The wee one is just over 4 months and I'm still coming to terms with my birth story. I read so many before having Corinne and appreciated all of the women who shared such a personal, intense experience, so here I am paying it back. First, however, I must begin before that fateful August afternoon...


All through out my pregnancy, I ate up every birth story I could find online like a ravenous, starved wild beast. I became enthralled with black and white photos of women in hospital gowns and their accompanying words, like "ring of fire" and "birthing ball." One of the most important scenes that stuck with me was the beauty of immediately having your child latch after birth and feed him/her. It sounded so heavenly, so peaceful, so whole; creating an instinctive and timeless love between mother and child.


As with all insane first-time mothers, I created a birth plan that emphasized such an event, in addition to things like "Please don't offer me pain medication. I'll request it if I need it;" "I'd like 24-hour rooming-in with my baby;" and "Do not offer my baby formula, sugar water, a pacifier."


Ha.


Needless to say, I had a dreamy romance with what I thought labor and delivery was like. The birth stories I read sang to my granola-eating/Chaco-wearing/alternative-medicine loving soul. I put aside the stark reality that I can barely stand to use eye drops or have a splinter removed from my foot, let alone depend on breathing and acupressure techniques to get me though a pitocin induced birth.


Let it be known that I did end up adding that if I MUST have any medicinal intervention, I would do an epidural, but I wanted to get to a 5 first.


So at my 41-week appointment, we set up the induction for a few days later (Wednesday or Thursday? I pick Wednesday because I met with the doctor who was on call once... and had not met the doctor who was on for Thursday. Like that really makes a difference? Ah, the joys of using a giant OB-GYN practice). Still not really dilated but at least effaced, the NST and ultrasound went well, predicting a somewhat larger baby at 8-9 lbs. Eek.


I go in Tuesday morning to get the gel. Spending the morning in the triage area hearing women actually in the throes of labor was not exactly pumping me up for the next day, to say the least.


I barely slept that evening - undoubtedly the nerves got to me; and considering I had to get up to call at 4 AM to see if there was room, it wasn't exactly a combination lending itself toward rest.
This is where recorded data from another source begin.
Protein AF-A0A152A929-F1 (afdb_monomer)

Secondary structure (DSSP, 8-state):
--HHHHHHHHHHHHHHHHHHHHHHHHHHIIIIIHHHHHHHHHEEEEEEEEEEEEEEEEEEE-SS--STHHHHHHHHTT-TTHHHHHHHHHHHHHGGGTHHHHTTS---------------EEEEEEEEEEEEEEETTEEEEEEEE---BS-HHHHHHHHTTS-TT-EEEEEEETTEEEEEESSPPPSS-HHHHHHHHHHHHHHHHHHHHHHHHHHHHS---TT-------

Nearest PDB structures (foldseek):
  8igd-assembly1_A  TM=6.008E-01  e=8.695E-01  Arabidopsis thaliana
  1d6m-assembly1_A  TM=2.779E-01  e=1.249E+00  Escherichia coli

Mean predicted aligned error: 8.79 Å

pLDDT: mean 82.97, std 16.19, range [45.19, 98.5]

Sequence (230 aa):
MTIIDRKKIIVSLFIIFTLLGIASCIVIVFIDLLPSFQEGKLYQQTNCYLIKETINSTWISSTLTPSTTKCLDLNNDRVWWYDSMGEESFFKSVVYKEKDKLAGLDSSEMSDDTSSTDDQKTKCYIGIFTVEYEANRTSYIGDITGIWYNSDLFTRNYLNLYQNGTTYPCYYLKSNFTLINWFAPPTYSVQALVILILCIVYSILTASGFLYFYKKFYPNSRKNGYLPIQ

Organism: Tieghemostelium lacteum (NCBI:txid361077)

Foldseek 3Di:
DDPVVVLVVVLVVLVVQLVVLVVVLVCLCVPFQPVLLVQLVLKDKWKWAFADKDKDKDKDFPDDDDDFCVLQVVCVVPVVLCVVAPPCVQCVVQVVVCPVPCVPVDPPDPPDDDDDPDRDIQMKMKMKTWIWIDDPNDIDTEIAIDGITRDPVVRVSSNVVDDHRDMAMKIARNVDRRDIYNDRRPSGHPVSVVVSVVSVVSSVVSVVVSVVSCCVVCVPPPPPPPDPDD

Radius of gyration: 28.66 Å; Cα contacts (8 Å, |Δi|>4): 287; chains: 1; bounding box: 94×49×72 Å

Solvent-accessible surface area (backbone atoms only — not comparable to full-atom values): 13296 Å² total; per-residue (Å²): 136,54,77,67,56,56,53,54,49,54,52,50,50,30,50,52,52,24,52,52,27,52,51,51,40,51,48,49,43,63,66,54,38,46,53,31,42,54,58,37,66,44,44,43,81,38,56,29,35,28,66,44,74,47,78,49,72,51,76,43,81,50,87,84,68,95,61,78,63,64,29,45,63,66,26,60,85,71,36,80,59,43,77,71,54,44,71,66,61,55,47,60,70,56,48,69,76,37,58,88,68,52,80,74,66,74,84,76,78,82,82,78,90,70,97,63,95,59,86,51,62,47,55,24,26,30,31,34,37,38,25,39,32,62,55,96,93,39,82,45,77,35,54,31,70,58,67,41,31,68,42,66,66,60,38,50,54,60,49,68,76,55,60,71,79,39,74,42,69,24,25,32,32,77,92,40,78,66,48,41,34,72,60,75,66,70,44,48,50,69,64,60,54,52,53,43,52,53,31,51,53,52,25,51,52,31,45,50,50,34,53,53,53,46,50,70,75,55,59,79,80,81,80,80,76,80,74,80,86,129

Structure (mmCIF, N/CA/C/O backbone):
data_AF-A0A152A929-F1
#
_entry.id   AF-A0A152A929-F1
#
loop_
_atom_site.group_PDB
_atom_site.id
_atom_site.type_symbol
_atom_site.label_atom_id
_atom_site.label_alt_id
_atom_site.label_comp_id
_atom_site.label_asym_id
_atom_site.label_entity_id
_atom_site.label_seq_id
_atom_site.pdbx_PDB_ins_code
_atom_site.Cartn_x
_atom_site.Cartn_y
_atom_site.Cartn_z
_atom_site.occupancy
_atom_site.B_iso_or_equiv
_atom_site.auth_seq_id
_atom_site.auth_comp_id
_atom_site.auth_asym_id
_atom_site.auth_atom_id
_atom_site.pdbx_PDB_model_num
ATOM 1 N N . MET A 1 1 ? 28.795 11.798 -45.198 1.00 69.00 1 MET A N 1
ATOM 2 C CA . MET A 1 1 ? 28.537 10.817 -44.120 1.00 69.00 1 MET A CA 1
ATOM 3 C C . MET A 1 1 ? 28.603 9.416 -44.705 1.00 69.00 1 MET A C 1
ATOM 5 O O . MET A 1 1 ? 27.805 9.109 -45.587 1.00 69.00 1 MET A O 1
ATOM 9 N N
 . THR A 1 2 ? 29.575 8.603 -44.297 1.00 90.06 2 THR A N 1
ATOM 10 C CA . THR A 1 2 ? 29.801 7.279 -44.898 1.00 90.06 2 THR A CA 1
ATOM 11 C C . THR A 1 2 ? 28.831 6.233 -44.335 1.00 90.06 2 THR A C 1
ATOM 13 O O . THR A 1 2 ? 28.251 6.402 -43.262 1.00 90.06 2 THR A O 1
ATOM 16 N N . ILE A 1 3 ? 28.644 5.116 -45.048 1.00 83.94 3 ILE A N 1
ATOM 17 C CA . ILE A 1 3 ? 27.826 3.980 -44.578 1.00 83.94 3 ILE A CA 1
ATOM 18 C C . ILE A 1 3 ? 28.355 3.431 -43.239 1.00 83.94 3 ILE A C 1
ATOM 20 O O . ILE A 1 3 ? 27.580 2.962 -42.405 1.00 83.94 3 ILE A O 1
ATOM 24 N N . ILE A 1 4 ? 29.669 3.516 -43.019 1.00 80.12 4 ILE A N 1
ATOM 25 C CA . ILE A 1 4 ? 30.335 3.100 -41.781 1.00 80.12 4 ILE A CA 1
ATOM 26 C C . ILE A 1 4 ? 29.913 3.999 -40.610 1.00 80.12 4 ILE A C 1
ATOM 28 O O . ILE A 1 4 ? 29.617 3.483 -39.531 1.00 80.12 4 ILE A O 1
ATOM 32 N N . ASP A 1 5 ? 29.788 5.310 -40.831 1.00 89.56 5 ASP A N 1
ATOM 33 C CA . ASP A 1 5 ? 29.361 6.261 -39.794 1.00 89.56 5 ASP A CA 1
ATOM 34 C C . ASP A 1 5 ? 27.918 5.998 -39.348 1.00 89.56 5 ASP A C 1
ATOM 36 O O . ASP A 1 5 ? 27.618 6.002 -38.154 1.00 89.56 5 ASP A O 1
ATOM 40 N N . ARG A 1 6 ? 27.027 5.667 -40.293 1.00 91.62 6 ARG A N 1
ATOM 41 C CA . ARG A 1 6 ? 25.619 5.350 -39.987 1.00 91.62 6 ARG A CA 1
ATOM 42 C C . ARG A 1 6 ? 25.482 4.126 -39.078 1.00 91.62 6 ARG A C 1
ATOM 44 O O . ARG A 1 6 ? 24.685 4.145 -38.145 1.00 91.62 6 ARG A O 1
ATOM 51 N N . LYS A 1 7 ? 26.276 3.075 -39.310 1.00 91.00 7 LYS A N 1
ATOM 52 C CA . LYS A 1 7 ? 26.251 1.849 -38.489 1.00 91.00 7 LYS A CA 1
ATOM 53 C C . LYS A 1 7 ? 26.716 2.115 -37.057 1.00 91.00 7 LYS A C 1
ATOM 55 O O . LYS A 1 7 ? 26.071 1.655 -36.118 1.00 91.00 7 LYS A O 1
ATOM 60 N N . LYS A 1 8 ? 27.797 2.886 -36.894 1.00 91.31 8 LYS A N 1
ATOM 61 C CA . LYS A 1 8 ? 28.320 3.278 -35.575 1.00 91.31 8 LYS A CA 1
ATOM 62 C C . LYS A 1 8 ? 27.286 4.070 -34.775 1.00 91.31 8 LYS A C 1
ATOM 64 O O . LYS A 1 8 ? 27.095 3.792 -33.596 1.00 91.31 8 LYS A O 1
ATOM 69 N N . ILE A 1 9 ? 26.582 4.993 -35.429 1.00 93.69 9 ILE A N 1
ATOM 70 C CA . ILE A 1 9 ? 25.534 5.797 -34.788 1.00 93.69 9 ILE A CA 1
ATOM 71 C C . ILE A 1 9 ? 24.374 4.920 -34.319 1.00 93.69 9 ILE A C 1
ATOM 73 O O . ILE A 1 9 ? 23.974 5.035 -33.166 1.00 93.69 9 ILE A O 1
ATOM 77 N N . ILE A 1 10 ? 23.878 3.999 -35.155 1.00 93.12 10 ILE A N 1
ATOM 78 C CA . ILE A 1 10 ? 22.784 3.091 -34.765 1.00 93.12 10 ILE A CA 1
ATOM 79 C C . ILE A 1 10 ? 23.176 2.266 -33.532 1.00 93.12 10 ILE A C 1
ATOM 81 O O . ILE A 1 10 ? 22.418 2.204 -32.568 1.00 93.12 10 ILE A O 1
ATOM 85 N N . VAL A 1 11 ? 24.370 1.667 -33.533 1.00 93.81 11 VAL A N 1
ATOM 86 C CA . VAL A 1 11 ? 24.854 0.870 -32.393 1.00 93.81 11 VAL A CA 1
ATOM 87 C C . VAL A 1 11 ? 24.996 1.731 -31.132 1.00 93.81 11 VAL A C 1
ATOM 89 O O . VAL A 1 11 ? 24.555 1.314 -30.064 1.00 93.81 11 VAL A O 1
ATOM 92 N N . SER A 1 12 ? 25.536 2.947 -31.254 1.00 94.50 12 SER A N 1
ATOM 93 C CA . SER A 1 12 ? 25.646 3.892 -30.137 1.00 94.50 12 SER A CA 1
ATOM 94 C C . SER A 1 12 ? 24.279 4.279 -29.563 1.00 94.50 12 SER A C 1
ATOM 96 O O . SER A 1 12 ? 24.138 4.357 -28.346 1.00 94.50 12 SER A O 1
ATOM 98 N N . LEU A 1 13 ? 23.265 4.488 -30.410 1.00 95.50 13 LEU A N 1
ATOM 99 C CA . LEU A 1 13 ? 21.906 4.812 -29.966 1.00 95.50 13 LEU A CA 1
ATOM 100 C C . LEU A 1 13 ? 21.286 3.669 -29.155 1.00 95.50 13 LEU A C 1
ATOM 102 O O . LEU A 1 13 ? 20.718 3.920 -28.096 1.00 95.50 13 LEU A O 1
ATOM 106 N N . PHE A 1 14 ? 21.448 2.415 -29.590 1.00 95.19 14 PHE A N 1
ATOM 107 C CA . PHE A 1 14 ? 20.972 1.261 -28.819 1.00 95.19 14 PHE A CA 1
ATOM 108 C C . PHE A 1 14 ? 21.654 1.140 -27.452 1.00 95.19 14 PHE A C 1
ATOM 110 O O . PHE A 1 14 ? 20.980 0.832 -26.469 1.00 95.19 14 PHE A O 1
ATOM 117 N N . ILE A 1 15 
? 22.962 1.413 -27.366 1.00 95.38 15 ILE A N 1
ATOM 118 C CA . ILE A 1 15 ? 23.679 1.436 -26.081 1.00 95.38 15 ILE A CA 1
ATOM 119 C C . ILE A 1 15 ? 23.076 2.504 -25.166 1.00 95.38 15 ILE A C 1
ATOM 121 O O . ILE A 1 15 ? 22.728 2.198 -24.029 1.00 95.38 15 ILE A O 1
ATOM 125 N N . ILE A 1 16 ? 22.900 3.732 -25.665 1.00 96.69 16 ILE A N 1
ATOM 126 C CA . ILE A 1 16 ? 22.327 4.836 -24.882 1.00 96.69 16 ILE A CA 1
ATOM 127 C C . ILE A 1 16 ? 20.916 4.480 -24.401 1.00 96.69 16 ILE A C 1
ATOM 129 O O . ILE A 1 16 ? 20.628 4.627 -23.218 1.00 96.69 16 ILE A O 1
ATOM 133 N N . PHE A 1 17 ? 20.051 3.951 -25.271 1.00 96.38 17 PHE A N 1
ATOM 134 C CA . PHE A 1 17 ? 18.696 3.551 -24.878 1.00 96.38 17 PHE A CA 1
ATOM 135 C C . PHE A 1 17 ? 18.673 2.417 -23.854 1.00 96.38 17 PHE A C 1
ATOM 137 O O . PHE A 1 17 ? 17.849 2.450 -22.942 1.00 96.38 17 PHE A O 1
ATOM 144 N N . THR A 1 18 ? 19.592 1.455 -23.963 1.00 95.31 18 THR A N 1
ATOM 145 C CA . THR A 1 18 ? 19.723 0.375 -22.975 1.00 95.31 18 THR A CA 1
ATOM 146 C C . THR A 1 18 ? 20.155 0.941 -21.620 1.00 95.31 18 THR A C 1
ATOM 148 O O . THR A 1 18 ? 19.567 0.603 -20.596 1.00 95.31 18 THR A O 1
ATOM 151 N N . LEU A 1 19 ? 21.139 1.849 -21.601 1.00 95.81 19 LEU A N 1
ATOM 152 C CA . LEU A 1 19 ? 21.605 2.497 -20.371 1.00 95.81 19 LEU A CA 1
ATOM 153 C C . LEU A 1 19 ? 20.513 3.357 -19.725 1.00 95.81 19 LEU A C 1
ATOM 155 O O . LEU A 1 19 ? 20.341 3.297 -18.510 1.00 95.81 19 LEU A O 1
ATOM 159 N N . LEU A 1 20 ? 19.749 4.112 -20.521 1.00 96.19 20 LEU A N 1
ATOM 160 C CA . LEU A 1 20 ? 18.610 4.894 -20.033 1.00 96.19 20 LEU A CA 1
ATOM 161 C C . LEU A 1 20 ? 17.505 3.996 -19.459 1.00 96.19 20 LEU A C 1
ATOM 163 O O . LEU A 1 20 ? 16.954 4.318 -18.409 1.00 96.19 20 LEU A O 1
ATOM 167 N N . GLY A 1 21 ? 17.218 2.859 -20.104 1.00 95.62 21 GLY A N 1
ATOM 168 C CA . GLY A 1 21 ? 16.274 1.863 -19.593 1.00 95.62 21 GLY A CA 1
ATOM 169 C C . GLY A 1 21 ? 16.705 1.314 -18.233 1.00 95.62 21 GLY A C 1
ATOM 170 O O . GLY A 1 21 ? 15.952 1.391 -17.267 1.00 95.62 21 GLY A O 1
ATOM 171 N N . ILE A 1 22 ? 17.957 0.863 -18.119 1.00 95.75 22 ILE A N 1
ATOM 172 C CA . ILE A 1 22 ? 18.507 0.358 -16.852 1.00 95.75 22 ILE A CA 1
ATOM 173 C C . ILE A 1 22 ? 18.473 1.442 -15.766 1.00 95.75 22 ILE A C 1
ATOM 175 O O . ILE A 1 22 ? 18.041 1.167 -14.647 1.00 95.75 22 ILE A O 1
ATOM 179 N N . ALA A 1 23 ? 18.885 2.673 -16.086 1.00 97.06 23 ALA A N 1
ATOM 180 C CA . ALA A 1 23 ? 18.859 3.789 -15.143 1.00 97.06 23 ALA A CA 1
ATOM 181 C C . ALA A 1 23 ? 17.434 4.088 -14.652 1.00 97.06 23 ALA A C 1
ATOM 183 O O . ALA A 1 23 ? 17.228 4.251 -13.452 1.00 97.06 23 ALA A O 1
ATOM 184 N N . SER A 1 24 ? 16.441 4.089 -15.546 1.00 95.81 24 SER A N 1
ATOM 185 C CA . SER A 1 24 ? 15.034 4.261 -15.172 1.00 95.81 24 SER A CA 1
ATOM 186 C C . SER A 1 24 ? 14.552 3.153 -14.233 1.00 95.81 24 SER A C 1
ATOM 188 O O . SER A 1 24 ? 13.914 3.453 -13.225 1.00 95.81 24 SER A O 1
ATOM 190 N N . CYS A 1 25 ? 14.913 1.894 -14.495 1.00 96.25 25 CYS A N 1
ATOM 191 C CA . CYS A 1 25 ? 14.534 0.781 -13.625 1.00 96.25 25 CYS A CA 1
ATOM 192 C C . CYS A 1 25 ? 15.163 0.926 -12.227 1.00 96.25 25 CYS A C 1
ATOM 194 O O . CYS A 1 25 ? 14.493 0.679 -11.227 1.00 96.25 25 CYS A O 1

4:00: No room. Call in an hour.
5:00: Still no room, we'll call you by 8.
8:15: I call again, no room. Maybe try back in a couple of hours?
11:00: I call to announce my plans for going on a walk. Forget this, I have the day off and the sun is shining.
1:00: I get a call mid-walk (about 2 miles from my house). They are ready! (Of course... I'm at the farthest point in my walk, and desperately need a shower at this point).
2:30: Stop by Chick-Fil-A for my "last meal." Excitedly send texts to family/friends with the update.
3:00: Arrive for the big show. I realize the entire day was spent mostly in a "hurry up and wait" nature.


I settled in the bed with the monitor happily beeping the heartbeat in the background, pitocin slowly dripping into my body, and Modern Family playing on the laptop. We gave the nurse her goody bag and bonded over her love for Pandora. The bed quickly became uncomfortable (someone will make a killing if they can mass produce affordable birthing beds to hospitals), and I found excuses to constantly get up and use the rest room. I could barely feel the contractions, mesmerized by the rhythmic rolling hills coming off the print out. I began to get giddy at the thought that I could actually handle this entire ordeal of giving birth (while I set unbelievably high expectations for myself, I never really have faith that I can fulfill them). She upped my pitocin a bit and left at the 7 PM shift change.
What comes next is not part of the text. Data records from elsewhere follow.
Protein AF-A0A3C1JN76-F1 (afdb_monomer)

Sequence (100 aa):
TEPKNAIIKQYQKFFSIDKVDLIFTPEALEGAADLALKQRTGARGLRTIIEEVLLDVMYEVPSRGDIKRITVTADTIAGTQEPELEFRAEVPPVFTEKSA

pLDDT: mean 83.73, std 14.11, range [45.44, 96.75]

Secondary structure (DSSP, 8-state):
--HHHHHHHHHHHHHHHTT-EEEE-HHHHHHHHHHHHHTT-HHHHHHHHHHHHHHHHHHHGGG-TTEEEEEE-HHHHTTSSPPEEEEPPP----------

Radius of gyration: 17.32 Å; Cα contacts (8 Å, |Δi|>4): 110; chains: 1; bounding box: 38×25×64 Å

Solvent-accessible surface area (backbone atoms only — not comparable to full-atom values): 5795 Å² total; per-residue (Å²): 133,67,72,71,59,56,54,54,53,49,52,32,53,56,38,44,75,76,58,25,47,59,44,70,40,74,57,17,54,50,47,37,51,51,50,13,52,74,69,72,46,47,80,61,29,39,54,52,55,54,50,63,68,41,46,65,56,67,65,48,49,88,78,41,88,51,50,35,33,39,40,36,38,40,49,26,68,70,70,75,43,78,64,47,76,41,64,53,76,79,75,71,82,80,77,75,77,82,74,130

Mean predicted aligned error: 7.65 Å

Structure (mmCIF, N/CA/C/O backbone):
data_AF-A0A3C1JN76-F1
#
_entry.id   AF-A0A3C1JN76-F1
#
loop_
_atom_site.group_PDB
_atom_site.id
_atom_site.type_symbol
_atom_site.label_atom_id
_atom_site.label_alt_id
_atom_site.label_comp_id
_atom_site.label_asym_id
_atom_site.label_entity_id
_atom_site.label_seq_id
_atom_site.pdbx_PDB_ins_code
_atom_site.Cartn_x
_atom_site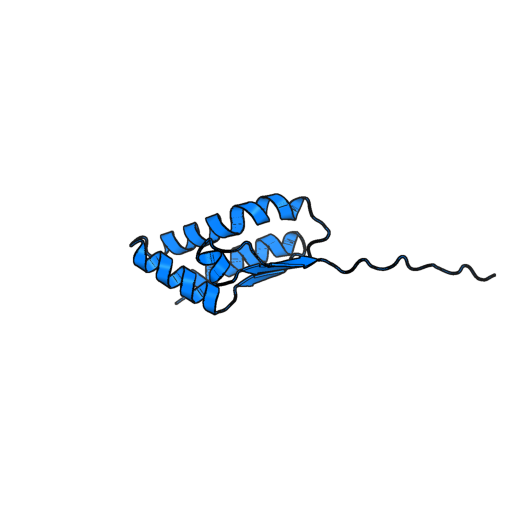.Cartn_y
_atom_site.Cartn_z
_atom_site.occupancy
_atom_site.B_iso_or_equiv
_atom_site.auth_seq_id
_atom_site.auth_comp_id
_atom_site.auth_asym_id
_atom_site.auth_atom_id
_atom_site.pdbx_PDB_model_num
ATOM 1 N N . THR A 1 1 ? -1.003 15.032 11.458 1.00 45.44 1 THR A N 1
ATOM 2 C CA . THR A 1 1 ? -0.853 13.575 11.679 1.00 45.44 1 THR A CA 1
ATOM 3 C 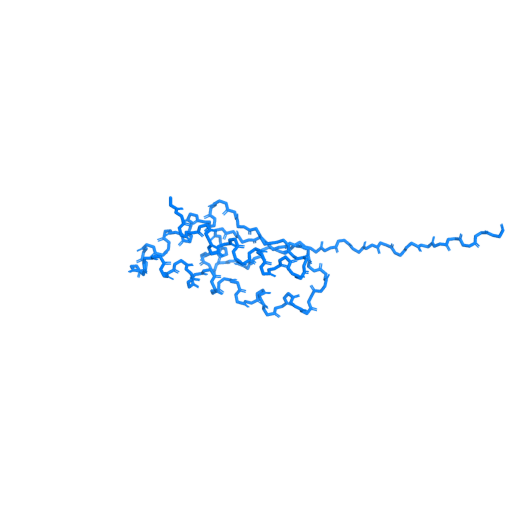C . THR A 1 1 ? 0.428 13.098 11.013 1.00 45.44 1 THR A C 1
ATOM 5 O O . THR A 1 1 ? 0.439 12.815 9.826 1.00 45.44 1 THR A O 1
ATOM 8 N N . GLU A 1 2 ? 1.534 13.055 11.755 1.00 50.03 2 GLU A N 1
ATOM 9 C CA . GLU A 1 2 ? 2.869 12.703 11.231 1.00 50.03 2 GLU A CA 1
ATOM 10 C C . GLU A 1 2 ? 3.195 11.197 11.073 1.00 50.03 2 GLU A C 1
ATOM 12 O O . GLU A 1 2 ? 3.932 10.873 10.141 1.00 50.03 2 GLU A O 1
ATOM 17 N N . PRO A 1 3 ? 2.674 10.239 11.877 1.00 58.81 3 PRO A N 1
ATOM 18 C CA . PRO A 1 3 ? 3.232 8.878 11.875 1.00 58.81 3 PRO A CA 1
ATOM 19 C C . PRO A 1 3 ? 2.813 8.021 10.671 1.00 58.81 3 PRO A C 1
ATOM 21 O O . PRO A 1 3 ? 3.590 7.180 10.227 1.00 58.81 3 PRO A O 1
ATOM 24 N N . LYS A 1 4 ? 1.618 8.249 10.103 1.00 64.06 4 LYS A N 1
ATOM 25 C CA . LYS A 1 4 ? 1.110 7.475 8.952 1.00 64.06 4 LYS A CA 1
ATOM 26 C C . LYS A 1 4 ? 1.965 7.697 7.702 1.00 64.06 4 LYS A C 1
ATOM 28 O O . LYS A 1 4 ? 2.351 6.757 7.021 1.00 64.06 4 LYS A O 1
ATOM 33 N N . ASN A 1 5 ? 2.350 8.948 7.466 1.00 74.50 5 ASN A N 1
ATOM 34 C CA . ASN A 1 5 ? 3.125 9.331 6.289 1.00 74.50 5 ASN A CA 1
ATOM 35 C C . ASN A 1 5 ? 4.592 8.896 6.387 1.00 74.50 5 ASN A C 1
ATOM 37 O O . ASN A 1 5 ? 5.239 8.696 5.363 1.00 74.50 5 ASN A O 1
ATOM 41 N N . ALA A 1 6 ? 5.131 8.749 7.601 1.00 82.50 6 ALA A N 1
ATOM 42 C CA . ALA A 1 6 ? 6.525 8.367 7.798 1.00 82.50 6 ALA A CA 1
ATOM 43 C C . ALA A 1 6 ? 6.809 6.919 7.373 1.00 82.50 6 ALA A C 1
ATOM 45 O O . ALA A 1 6 ? 7.883 6.653 6.837 1.00 82.50 6 ALA A O 1
ATOM 46 N N . ILE A 1 7 ? 5.873 5.990 7.594 1.00 83.06 7 ILE A N 1
ATOM 47 C CA . ILE A 1 7 ? 6.076 4.583 7.228 1.00 83.06 7 ILE A CA 1
ATOM 48 C C . ILE A 1 7 ? 5.899 4.340 5.731 1.00 83.06 7 ILE A C 1
ATOM 50 O O . ILE A 1 7 ? 6.719 3.666 5.117 1.00 83.06 7 ILE A O 1
ATOM 54 N N . ILE A 1 8 ? 4.905 4.981 5.116 1.00 87.31 8 ILE A N 1
ATOM 55 C CA . ILE A 1 8 ? 4.681 4.903 3.668 1.00 87.31 8 ILE A CA 1
ATOM 56 C C . ILE A 1 8 ? 5.917 5.402 2.923 1.00 87.31 8 ILE A C 1
ATOM 58 O O . ILE A 1 8 ? 6.438 4.706 2.060 1.00 87.31 8 ILE A O 1
ATOM 62 N N . LYS A 1 9 ? 6.465 6.556 3.328 1.00 88.88 9 LYS A N 1
ATOM 63 C CA . LYS A 1 9 ? 7.700 7.097 2.743 1.00 88.88 9 LYS A CA 1
ATOM 64 C C . LYS A 1 9 ? 8.895 6.147 2.877 1.00 88.88 9 LYS A C 1
ATOM 66 O O . LYS A 1 9 ? 9.756 6.142 2.001 1.00 88.88 9 LYS A O 1
ATOM 71 N N . GLN A 1 10 ? 8.968 5.355 3.951 1.00 90.31 10 GLN A N 1
ATOM 72 C CA . GLN A 1 10 ? 10.024 4.350 4.115 1.00 90.31 10 GLN A CA 1
ATOM 73 C C . GLN A 1 10 ? 9.883 3.223 3.091 1.00 90.31 10 GLN A C 1
ATOM 75 O O . GLN A 1 10 ? 10.861 2.917 2.414 1.00 90.31 10 GLN A O 1
ATOM 80 N N . TYR A 1 11 ? 8.681 2.667 2.915 1.00 91.12 11 TYR A N 1
ATOM 81 C CA . TYR A 1 11 ? 8.442 1.637 1.899 1.00 91.12 11 TYR A CA 1
ATOM 82 C C . TYR A 1 11 ? 8.627 2.171 0.483 1.00 91.12 11 TYR A C 1
ATOM 84 O O . TYR A 1 11 ? 9.309 1.544 -0.316 1.00 91.12 11 TYR A O 1
ATOM 92 N N . GLN A 1 12 ? 8.136 3.374 0.188 1.00 92.75 12 GLN A N 1
ATOM 93 C CA . GLN A 1 12 ? 8.382 4.022 -1.102 1.00 92.75 12 GLN A CA 1
ATOM 94 C C . GLN A 1 12 ? 9.877 4.143 -1.400 1.00 92.75 12 GLN A C 1
ATOM 96 O O . GLN A 1 12 ? 10.321 3.841 -2.504 1.00 92.75 12 GLN A O 1
ATOM 101 N N . LYS A 1 13 ? 10.678 4.523 -0.398 1.00 92.19 13 LYS A N 1
ATOM 102 C CA . LYS A 1 13 ? 12.131 4.570 -0.546 1.00 92.19 13 LYS A CA 1
ATOM 103 C C . LYS A 1 13 ? 12.738 3.180 -0.740 1.00 92.19 13 LYS A C 1
ATOM 105 O O . LYS A 1 13 ? 13.656 3.051 -1.541 1.00 92.19 13 LYS A O 1
ATOM 110 N N . PHE A 1 14 ? 12.244 2.161 -0.044 1.00 91.19 14 PHE A N 1
ATOM 111 C CA . PHE A 1 14 ? 12.719 0.789 -0.204 1.00 91.19 14 PHE A CA 1
ATOM 112 C C . PHE A 1 14 ? 12.507 0.287 -1.639 1.00 91.19 14 PHE A C 1
ATOM 114 O O . PHE A 1 14 ? 13.477 -0.059 -2.300 1.00 91.19 14 PHE A O 1
ATOM 121 N N . PHE A 1 15 ? 11.284 0.386 -2.167 1.00 92.56 15 PHE A N 1
ATOM 122 C CA . PHE A 1 15 ? 10.967 -0.011 -3.547 1.00 92.56 15 PHE A CA 1
ATOM 123 C C . PHE A 1 15 ? 11.713 0.830 -4.598 1.00 92.56 15 PHE A C 1
ATOM 125 O O . PHE A 1 15 ? 12.073 0.329 -5.664 1.00 92.56 15 PHE A O 1
ATOM 132 N N . SER A 1 16 ? 12.035 2.092 -4.287 1.00 92.44 16 SER A N 1
ATOM 133 C CA . SER A 1 16 ? 12.829 2.935 -5.191 1.00 92.44 16 SER A CA 1
ATOM 134 C C . SER A 1 16 ? 14.260 2.423 -5.421 1.00 92.44 16 SER A C 1
ATOM 136 O O . SER A 1 16 ? 14.847 2.742 -6.456 1.00 92.44 16 SER A O 1
ATOM 138 N N . ILE A 1 17 ? 14.817 1.608 -4.510 1.00 91.50 17 ILE A N 1
ATOM 139 C CA . ILE A 1 17 ? 16.133 0.962 -4.684 1.00 91.50 17 ILE A CA 1
ATOM 140 C C . ILE A 1 17 ? 16.096 0.015 -5.891 1.00 91.50 17 ILE A C 1
ATOM 142 O O . ILE A 1 17 ? 17.013 0.028 -6.713 1.00 91.50 17 ILE A O 1
ATOM 146 N N . ASP A 1 18 ? 14.985 -0.701 -6.059 1.00 90.12 18 ASP A N 1
ATOM 147 C CA . ASP A 1 18 ? 14.722 -1.608 -7.182 1.00 90.12 18 ASP A CA 1
ATOM 148 C C . ASP A 1 18 ? 14.128 -0.886 -8.406 1.00 90.12 18 ASP A C 1
ATOM 150 O O . ASP A 1 18 ? 13.761 -1.501 -9.412 1.00 90.12 18 ASP A O 1
ATOM 154 N N . LYS A 1 19 ? 14.082 0.454 -8.364 1.00 92.06 19 LYS A N 1
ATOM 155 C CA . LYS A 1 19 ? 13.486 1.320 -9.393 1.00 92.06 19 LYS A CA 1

Oh boy, did those contractions start to get intense. I think this is why I do half marathons instead of the full deal- I lose steam pretty quickly. The new nurse sweetly got me a huge yoga ball and Scott started to get a concerned look with each contraction that I did NOT breathe through. My parents stopped by (terrible timing - sorry, Mom and Dad), and I'm pretty sure the look on my face made them just as uncomfortable as I was, so they left after hanging around and trying to make small talk.


My new nurse had another patient start to go into active labor, so I lost her only to get the best nurse on the planet: Jennifer. I confidently believe she saved me and Corinne from an even more horrific birth.






Just before the new nurse left, she said she would check me again around 10 PM. Unable to bear the thought of going through more contractions like this, I tell Jennifer I'm ready for that epidural and pray that I'm at least at a 4.


It is all a bit hazy now, but I'm pretty sure I was around a 4 and the anesthesiologist had an opening - no waiting! They quickly raised the bed, we signed some forms, and I leaned over as far as I could with my legs dangling.


I'm all numbed up, the doctors leave, and I'm back to a reclined position when suddenly a jack hammer exploded at the nape of my neck and a helmet of excruciating pain closed over my head. I could barely speak and managed to cry out "my head!" while writhing in the pain that consumed my entire body. The baby's heart rate plummetted and Jennifer paged back the doctors and additional nurses. They covered my mouth and nose with oxygen while I dipped in and out of consciousness.


"Turn her on her left side!" Nothing. "Turn her on her right side!" Still nothing. Keep in mind, I could not feel a thing and my legs were giant blobs of jell-o. Finally they managed to get me on all fours. I'm on my knees and leaning on my elbows with a strong epidural and deathly headache. I just remember asking if the baby was okay and coming to the resolution that I would soon be whisked away to an emergency c-section... which at that point, I didn't care - as long as the baby was okay.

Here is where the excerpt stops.